Леня прикусил губу. Он отключил связь, лег на живот и принялся осматривать края ямы. Спустя мгновение он обнаружил ступеньки, вырытые острой лучиной, а еще через минуту уже крался по следам Гнучкиной с острой лопатой в руках, принюхиваясь, как гончая. В живых будущую тещу режиссер Селедкин оставлять не собирался.
Чен неторопливо шел к базарчику. Ему была нужна машина, а где легче всего угнать автомобиль? У большой торговой точки, где припаркованы тысячи машин, а их владельцы бродят где-то по рядам, выбирая себе морковку, капусту и свеклу посвежее и подешевле.
Ли Минь быстрым шагом подошел к парковке и огляделся. Прямо у забора стояли грязные «Жигули» первой модели, номера были заляпаны до состояния полной нечитабельности. Чен улыбнулся, потом осмотрел машину.
Никаких намеков на сигнализацию.
Вытащив из кармана отвертку, Ли Минь надел перчатки, легко вскрыл замок, распахнул дверцу и нырнул внутрь. Резким движением руля сломал вставку в замке зажигания. Открыл капот. Вышел из машины и оборвал провод с плюсовой клеммы катушки зажигания. Вместо него он положил свой провод, снял фишку с управляющего провода стартера и установил контакт на плюс аккумулятора. Двигатель заработал. Улыбнувшись кривой, злобной полуулыбкой, Ли Минь сел на старенькое протертое сиденье и нажал на газ.

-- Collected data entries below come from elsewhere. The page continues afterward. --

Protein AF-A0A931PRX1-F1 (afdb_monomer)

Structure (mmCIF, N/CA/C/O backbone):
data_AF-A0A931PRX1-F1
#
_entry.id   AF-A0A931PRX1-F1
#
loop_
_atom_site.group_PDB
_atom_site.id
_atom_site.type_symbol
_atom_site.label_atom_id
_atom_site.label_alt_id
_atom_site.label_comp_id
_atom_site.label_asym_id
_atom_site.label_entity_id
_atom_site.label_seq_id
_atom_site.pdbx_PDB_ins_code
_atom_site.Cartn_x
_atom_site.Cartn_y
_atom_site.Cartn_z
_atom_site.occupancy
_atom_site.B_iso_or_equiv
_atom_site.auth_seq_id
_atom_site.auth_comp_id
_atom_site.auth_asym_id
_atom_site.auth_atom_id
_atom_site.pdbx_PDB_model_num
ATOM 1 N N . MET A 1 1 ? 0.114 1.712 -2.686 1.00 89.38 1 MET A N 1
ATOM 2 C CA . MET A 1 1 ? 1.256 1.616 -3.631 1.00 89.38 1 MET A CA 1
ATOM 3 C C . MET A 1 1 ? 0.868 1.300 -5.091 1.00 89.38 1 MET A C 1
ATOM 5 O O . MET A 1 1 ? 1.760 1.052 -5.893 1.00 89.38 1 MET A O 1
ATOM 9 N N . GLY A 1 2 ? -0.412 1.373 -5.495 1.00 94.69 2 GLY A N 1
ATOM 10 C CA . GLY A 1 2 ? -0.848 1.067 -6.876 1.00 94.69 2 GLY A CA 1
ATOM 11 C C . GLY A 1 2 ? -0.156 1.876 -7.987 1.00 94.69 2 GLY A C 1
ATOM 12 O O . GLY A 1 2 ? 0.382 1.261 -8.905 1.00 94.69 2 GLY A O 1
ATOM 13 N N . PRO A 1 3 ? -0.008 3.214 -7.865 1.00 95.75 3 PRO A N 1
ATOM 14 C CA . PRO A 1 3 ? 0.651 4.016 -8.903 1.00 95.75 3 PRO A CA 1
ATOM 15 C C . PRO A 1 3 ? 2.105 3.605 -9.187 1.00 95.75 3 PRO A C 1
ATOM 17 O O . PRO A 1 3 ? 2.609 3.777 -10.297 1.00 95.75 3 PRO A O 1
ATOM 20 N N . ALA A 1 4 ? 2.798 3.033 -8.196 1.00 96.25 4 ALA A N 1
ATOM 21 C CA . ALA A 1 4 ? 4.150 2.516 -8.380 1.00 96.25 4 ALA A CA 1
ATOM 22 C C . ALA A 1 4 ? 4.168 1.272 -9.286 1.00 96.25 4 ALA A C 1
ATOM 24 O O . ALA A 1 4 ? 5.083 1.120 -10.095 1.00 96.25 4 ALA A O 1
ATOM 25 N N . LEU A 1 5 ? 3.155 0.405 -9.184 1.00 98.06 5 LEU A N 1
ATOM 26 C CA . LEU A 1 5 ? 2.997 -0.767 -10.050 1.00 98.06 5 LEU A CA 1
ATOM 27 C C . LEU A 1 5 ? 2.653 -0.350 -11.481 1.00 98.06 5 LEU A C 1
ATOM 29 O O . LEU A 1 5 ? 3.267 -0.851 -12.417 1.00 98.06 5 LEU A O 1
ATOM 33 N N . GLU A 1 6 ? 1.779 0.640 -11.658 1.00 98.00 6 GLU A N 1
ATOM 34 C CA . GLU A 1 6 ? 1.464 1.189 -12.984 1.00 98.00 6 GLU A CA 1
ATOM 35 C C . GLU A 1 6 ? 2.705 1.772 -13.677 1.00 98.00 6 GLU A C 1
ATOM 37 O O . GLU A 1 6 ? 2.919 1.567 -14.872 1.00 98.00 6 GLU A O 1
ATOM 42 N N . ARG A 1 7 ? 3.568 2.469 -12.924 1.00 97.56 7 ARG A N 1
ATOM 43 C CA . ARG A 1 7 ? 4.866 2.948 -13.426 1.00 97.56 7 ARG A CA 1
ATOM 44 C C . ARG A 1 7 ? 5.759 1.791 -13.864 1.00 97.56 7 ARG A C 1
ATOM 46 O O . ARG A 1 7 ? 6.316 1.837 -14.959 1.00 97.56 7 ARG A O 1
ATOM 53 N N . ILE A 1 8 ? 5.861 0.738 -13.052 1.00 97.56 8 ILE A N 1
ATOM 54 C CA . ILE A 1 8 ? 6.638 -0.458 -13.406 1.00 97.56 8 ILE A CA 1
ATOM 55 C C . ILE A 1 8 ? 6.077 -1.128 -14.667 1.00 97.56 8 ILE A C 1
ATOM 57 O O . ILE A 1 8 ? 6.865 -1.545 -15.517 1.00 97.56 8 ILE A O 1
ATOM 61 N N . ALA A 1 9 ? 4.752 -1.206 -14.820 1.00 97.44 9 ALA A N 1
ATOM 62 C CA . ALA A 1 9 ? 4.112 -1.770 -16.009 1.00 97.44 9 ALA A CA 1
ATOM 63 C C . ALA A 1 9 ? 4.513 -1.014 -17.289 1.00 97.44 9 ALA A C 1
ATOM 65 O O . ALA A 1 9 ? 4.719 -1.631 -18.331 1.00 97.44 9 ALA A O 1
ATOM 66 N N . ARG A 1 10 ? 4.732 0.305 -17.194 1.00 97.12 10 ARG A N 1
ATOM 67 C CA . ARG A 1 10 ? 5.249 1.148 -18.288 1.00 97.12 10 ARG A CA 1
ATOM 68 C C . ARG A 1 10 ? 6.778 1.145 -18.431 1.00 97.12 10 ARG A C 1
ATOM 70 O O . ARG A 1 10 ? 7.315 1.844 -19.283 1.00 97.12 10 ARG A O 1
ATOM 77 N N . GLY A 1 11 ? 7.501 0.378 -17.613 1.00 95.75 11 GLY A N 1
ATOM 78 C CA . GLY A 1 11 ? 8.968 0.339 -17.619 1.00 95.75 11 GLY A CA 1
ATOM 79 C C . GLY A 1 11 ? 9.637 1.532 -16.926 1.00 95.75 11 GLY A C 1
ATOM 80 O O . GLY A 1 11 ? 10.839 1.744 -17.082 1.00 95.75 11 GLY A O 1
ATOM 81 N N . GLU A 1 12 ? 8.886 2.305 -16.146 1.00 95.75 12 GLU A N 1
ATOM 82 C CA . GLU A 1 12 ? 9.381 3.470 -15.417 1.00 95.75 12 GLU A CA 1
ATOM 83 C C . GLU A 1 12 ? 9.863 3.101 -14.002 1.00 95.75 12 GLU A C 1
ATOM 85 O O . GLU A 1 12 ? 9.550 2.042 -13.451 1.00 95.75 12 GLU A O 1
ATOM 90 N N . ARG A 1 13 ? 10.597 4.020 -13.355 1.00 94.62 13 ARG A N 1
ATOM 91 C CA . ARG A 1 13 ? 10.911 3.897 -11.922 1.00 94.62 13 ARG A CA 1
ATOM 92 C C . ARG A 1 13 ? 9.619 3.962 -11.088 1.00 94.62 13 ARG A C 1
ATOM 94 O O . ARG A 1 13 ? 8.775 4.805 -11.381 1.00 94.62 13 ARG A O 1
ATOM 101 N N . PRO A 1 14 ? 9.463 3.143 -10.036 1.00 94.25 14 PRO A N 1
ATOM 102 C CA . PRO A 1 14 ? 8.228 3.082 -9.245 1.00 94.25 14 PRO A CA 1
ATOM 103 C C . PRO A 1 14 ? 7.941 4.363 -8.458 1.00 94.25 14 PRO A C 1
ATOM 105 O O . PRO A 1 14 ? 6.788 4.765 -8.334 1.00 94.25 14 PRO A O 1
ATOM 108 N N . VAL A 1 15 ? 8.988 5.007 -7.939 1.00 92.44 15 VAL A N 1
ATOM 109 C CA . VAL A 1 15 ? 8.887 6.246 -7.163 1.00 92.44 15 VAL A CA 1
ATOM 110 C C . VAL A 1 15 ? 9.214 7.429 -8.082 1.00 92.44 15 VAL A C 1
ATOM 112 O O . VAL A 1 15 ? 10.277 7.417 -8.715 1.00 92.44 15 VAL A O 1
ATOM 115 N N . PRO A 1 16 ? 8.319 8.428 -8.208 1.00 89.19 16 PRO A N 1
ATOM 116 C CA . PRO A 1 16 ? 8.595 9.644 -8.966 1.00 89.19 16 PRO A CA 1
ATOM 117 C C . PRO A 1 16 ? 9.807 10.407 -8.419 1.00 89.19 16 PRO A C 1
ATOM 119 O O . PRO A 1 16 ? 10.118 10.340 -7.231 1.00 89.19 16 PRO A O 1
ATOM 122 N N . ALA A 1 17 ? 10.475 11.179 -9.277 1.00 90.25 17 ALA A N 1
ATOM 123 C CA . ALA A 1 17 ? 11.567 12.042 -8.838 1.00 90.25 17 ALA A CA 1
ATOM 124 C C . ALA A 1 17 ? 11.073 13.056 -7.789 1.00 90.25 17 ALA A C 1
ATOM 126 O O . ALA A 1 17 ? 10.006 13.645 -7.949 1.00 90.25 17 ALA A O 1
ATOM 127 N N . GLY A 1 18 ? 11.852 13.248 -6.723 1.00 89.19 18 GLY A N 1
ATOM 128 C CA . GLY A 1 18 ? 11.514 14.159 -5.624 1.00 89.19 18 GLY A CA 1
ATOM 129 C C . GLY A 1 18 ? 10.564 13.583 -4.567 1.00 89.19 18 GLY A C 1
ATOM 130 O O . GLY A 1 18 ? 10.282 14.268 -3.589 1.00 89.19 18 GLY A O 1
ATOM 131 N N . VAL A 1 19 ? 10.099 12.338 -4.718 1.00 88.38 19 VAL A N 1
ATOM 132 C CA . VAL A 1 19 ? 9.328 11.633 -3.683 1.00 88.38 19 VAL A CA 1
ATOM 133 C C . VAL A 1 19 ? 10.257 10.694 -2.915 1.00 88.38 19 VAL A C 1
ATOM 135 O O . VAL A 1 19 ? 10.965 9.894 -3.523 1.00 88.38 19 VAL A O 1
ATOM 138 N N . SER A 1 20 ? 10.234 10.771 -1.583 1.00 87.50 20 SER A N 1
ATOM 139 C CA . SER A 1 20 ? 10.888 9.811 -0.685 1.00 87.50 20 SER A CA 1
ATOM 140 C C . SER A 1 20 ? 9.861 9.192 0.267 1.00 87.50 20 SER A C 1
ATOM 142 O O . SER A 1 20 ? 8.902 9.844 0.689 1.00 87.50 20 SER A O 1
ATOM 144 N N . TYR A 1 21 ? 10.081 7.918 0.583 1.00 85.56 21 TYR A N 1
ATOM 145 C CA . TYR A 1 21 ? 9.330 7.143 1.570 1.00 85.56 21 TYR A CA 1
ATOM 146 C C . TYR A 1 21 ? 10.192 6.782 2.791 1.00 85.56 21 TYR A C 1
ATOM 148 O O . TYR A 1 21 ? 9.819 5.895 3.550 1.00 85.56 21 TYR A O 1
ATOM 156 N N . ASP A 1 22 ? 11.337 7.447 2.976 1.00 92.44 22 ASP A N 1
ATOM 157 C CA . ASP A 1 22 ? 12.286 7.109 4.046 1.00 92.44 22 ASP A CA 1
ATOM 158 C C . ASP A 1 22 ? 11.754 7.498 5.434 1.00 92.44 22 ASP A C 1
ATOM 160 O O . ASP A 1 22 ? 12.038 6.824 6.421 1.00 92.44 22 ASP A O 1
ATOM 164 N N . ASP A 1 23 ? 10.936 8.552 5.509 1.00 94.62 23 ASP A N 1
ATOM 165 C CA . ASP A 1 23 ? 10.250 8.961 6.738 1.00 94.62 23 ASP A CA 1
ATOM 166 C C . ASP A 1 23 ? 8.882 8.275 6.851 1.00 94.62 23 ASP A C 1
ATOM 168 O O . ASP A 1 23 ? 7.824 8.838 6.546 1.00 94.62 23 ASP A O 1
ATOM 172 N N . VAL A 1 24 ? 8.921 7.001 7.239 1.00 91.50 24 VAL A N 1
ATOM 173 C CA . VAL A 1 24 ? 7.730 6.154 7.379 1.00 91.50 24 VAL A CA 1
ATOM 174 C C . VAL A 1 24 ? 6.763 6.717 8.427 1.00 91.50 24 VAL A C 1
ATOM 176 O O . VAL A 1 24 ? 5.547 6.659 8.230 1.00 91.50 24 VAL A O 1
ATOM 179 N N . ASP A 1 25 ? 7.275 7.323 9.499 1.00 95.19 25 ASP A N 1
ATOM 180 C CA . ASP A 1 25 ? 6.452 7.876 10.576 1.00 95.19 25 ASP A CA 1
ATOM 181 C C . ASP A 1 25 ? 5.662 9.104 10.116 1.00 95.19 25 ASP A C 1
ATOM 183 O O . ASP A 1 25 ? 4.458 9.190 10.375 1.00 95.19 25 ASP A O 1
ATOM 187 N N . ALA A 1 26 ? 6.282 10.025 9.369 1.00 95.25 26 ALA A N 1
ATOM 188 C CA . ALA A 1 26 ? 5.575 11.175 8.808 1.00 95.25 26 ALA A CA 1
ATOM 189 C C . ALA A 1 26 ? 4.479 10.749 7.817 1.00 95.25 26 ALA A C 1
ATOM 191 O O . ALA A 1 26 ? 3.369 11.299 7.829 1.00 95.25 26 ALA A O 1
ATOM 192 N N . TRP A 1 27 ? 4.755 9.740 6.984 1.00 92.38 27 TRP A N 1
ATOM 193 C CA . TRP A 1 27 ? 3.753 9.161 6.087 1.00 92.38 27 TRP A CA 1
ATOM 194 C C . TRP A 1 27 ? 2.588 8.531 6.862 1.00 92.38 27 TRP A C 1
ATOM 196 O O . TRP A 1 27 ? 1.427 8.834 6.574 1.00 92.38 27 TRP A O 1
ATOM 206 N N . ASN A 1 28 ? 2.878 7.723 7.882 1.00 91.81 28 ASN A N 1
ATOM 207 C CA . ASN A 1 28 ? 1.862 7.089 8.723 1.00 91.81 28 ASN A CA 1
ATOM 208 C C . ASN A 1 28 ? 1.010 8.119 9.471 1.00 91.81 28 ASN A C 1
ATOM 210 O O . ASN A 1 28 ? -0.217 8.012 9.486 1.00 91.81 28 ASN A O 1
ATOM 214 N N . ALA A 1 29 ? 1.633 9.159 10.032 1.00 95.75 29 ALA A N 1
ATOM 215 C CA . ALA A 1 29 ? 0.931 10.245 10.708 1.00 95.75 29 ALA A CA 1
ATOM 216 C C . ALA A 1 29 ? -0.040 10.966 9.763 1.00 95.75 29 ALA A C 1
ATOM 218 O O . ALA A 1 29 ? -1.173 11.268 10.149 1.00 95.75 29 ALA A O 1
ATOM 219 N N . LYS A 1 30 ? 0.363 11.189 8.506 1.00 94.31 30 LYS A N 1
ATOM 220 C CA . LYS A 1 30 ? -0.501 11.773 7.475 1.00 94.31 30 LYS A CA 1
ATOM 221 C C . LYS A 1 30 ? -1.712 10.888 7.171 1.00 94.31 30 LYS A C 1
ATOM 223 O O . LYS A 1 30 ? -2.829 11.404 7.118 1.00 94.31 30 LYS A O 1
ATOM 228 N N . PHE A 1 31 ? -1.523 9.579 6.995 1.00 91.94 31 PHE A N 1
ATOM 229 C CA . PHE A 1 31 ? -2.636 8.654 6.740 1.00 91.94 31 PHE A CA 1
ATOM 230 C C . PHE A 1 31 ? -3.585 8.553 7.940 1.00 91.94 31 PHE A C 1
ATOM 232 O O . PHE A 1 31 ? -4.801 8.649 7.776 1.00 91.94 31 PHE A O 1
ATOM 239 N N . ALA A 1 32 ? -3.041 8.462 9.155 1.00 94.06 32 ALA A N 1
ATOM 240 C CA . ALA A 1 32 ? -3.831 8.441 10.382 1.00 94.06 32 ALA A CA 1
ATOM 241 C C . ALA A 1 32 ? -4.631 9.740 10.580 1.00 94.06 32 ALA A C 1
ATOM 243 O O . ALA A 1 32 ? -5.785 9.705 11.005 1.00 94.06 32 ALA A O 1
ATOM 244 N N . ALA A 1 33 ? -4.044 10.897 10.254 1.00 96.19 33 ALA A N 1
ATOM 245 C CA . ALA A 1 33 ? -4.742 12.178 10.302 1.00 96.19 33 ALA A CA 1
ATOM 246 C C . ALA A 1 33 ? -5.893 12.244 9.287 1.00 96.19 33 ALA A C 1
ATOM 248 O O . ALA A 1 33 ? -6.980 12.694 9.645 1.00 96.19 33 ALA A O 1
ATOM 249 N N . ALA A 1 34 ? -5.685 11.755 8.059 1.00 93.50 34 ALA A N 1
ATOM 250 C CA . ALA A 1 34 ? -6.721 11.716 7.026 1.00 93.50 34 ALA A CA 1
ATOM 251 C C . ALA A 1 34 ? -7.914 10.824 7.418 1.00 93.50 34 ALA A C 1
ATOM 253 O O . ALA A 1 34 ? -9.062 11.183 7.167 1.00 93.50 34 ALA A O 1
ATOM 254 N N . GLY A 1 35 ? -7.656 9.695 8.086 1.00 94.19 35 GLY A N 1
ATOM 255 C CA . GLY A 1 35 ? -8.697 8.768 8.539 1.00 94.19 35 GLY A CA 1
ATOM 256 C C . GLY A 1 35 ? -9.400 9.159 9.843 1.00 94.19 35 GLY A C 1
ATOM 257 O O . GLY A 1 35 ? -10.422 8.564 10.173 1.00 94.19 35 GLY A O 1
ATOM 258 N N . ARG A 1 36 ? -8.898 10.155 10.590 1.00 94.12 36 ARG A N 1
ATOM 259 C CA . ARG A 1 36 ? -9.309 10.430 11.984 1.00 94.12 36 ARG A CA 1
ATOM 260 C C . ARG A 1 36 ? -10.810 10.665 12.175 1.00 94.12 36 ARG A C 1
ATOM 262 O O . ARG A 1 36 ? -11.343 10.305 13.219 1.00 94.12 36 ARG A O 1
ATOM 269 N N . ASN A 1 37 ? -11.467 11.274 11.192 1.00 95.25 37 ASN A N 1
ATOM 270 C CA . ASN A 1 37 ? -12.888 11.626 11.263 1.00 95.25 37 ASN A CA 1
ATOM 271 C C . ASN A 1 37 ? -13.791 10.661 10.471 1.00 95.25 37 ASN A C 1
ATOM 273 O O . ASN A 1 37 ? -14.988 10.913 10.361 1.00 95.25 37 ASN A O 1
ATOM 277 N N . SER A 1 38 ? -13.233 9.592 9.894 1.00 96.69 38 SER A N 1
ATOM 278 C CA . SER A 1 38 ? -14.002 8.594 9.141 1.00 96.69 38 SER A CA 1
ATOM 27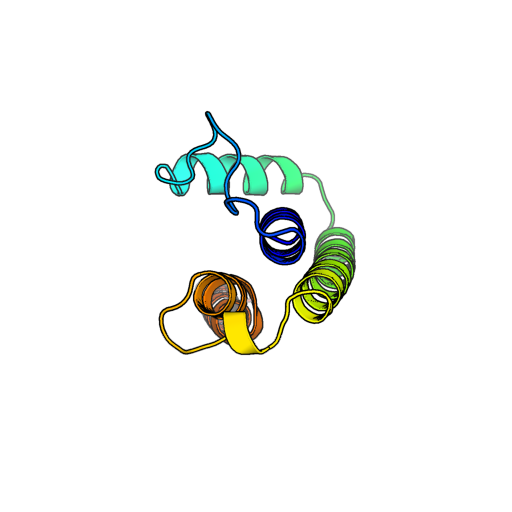9 C C . SER A 1 38 ? -14.631 7.572 10.080 1.00 96.69 38 SER A C 1
ATOM 281 O O . SER A 1 38 ? -14.065 7.241 11.126 1.00 96.69 38 SER A O 1
ATOM 283 N N . THR A 1 39 ? -15.788 7.027 9.705 1.00 97.19 39 THR A N 1
ATOM 284 C CA . THR A 1 39 ? -16.333 5.875 10.428 1.00 97.19 39 THR A CA 1
ATOM 285 C C . THR A 1 39 ? -15.495 4.629 10.134 1.00 97.19 39 THR A C 1
ATOM 287 O O . THR A 1 39 ? -14.843 4.527 9.094 1.00 97.19 39 THR A O 1
ATOM 290 N N . VAL A 1 40 ? -15.533 3.636 11.029 1.00 94.50 40 VAL A N 1
ATOM 291 C CA . VAL A 1 40 ? -14.868 2.344 10.778 1.00 94.50 40 VAL A CA 1
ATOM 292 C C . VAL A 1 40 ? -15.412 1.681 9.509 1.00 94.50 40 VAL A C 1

Он ехал за Евой. Ее нельзя было оставлять в живых.
Дрожа от холода и страха, женщины забились под ветви большой ели. Нижние лапы огромного раскидистого дерева доставали почти до земли, создав таким образом нечто вроде шатра с толстым шершавым стволом посредине. Внутри было сумрачно, холодно, но ветра не было.
– Посидим здесь! – предложила Ева, опускаясь на твердую землю.
– Нет, нельзя! Он нас здесь быстро найдет. Надо бежать дальше, – теребила ее Гнучкина.
Ершова с трудом поднялась на ноги. Ее голова уперлась в ветви ели. Актриса тем временем сняла сапожки и стянула с ног симпатичные махровые носочки фиолетового цвета с надписью Adidas.
– На! Надевай, – сказала Гнучкина, – они теплые.
Она быстро натянула на замерзшие и порезанные ноги Ершовой носки.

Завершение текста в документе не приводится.